» **Task instructions**
Only one stretch of the data below should be repeated: the lines from the line containing "ATOM 87 C CA" through the line containing "ATOM 97 C C", inclusive, exactly as they are.

» **Dataset extract**
▼

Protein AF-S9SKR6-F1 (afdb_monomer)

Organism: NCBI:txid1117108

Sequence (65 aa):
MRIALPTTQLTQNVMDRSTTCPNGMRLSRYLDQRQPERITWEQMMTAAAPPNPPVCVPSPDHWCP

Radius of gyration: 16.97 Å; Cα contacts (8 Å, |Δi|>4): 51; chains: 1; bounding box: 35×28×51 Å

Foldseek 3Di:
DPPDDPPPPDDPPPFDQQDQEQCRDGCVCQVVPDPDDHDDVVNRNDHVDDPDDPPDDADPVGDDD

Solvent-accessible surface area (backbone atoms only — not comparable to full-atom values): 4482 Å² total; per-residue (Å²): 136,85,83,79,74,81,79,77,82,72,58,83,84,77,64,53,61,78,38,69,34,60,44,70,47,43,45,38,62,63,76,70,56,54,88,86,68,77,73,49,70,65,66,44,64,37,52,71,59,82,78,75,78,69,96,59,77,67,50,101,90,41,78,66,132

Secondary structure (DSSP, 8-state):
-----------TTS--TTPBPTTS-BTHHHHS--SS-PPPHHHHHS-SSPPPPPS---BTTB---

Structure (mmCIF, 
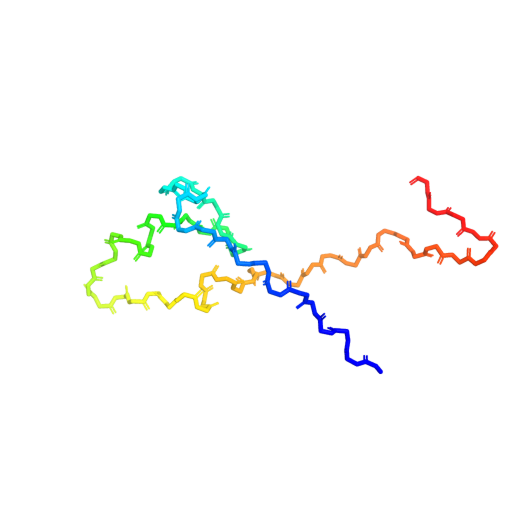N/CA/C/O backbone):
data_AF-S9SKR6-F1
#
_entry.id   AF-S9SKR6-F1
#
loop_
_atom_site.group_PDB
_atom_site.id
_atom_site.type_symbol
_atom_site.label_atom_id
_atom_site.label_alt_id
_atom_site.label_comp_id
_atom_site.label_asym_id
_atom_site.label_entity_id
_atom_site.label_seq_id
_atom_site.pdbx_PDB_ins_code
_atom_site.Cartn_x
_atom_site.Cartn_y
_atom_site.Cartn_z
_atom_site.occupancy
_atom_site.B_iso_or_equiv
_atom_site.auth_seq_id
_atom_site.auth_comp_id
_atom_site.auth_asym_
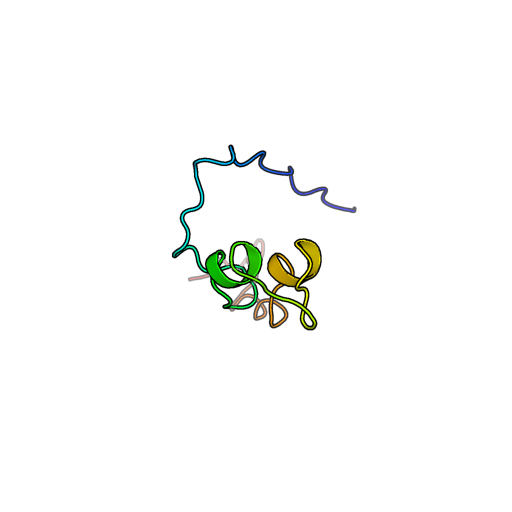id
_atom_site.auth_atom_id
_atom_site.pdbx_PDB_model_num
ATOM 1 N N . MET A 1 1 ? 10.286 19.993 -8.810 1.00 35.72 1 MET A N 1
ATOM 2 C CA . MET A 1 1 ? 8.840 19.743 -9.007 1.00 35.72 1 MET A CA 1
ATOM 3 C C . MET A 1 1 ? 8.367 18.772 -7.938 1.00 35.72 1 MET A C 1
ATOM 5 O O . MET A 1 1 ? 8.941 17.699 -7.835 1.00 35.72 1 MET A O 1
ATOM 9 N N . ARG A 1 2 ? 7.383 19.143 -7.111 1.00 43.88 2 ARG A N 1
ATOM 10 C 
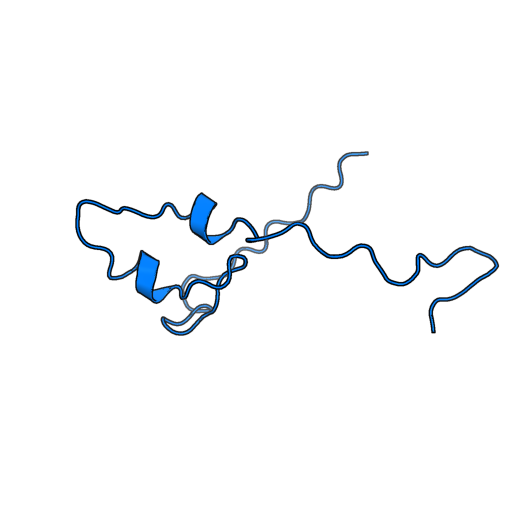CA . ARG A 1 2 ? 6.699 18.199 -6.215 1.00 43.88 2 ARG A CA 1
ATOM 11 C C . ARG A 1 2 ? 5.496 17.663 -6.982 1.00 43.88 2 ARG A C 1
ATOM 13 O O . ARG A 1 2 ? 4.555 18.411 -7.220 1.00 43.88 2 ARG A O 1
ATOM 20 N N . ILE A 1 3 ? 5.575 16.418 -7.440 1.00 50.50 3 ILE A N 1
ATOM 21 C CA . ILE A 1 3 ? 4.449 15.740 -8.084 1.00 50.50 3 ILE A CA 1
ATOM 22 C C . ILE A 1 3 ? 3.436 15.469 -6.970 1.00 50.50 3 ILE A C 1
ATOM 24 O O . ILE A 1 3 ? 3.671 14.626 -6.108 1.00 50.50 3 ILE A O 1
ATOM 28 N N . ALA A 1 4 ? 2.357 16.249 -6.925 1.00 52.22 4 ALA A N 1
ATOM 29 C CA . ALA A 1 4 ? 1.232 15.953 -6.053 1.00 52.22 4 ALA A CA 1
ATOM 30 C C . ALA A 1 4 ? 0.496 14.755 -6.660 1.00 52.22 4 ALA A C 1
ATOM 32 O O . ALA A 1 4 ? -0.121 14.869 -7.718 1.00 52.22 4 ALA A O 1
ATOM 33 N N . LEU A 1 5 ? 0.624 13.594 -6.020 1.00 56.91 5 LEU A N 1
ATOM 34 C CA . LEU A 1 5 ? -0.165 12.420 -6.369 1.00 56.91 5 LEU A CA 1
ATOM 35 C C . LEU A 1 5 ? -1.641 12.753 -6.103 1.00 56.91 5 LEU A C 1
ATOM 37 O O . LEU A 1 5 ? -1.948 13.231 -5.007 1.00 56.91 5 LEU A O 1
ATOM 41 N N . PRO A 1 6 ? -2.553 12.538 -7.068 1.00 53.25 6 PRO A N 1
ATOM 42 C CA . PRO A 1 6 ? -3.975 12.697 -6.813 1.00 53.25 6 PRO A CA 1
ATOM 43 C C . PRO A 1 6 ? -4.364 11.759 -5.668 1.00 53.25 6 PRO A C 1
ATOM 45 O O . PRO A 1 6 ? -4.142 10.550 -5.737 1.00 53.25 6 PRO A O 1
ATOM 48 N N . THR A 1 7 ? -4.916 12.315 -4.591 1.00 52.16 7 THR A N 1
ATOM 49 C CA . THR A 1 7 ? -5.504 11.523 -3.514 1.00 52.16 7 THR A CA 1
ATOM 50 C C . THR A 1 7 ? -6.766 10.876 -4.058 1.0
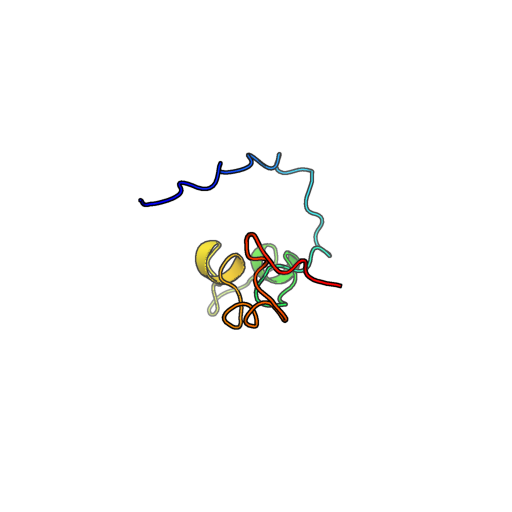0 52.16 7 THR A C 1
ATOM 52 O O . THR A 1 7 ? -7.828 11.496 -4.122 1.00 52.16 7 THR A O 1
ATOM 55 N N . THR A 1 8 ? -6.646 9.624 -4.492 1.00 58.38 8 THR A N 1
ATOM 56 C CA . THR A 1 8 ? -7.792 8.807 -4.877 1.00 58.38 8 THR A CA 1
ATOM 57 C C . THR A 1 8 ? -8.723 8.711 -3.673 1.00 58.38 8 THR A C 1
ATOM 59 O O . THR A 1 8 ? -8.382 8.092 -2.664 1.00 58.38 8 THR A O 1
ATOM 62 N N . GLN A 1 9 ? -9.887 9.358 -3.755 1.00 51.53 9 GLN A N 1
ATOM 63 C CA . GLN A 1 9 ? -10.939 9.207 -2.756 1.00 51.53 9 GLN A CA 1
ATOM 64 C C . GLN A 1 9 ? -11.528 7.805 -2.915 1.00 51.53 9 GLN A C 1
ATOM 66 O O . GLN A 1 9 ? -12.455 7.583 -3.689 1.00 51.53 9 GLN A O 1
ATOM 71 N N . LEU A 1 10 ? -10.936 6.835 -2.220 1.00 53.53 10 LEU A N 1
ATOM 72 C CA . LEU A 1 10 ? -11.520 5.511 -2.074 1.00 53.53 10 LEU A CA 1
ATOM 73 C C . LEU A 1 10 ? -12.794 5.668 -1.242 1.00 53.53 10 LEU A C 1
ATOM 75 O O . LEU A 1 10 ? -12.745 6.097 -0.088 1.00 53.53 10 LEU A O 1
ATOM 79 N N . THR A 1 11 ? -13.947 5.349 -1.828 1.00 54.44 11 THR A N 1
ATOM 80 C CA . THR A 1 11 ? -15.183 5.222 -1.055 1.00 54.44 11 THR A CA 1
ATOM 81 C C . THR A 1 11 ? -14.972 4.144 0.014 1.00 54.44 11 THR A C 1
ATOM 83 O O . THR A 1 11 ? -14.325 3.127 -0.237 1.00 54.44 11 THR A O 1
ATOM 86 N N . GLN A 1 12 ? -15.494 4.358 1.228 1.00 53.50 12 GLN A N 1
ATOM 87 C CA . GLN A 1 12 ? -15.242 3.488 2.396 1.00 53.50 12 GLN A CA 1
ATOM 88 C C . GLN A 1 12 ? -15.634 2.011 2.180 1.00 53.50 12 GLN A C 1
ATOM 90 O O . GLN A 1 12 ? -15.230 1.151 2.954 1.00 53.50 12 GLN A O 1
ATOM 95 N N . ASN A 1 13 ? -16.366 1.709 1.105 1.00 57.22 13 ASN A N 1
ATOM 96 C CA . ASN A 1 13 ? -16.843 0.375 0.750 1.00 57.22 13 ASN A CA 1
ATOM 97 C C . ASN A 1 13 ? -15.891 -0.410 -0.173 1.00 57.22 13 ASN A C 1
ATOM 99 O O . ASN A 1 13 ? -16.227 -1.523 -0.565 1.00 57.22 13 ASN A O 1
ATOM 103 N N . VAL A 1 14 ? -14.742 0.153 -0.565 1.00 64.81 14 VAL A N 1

▲

» **Exercise answer**
ATOM 87 C CA . GLN A 1 12 ? -15.242 3.488 2.396 1.00 53.50 12 GLN A CA 1
ATOM 88 C C . GLN A 1 12 ? -15.634 2.011 2.180 1.00 53.50 12 GLN A C 1
ATOM 90 O O . GLN A 1 12 ? -15.230 1.151 2.954 1.00 53.50 12 GLN A O 1
ATOM 95 N N . ASN A 1 13 ? -16.366 1.709 1.105 1.00 57.22 13 ASN A N 1
ATOM 96 C CA . ASN A 1 13 ? -16.843 0.375 0.750 1.00 57.22 13 ASN A CA 1
ATOM 97 C C . ASN A 1 13 ? -15.891 -0.410 -0.173 1.00 57.22 13 ASN A C 1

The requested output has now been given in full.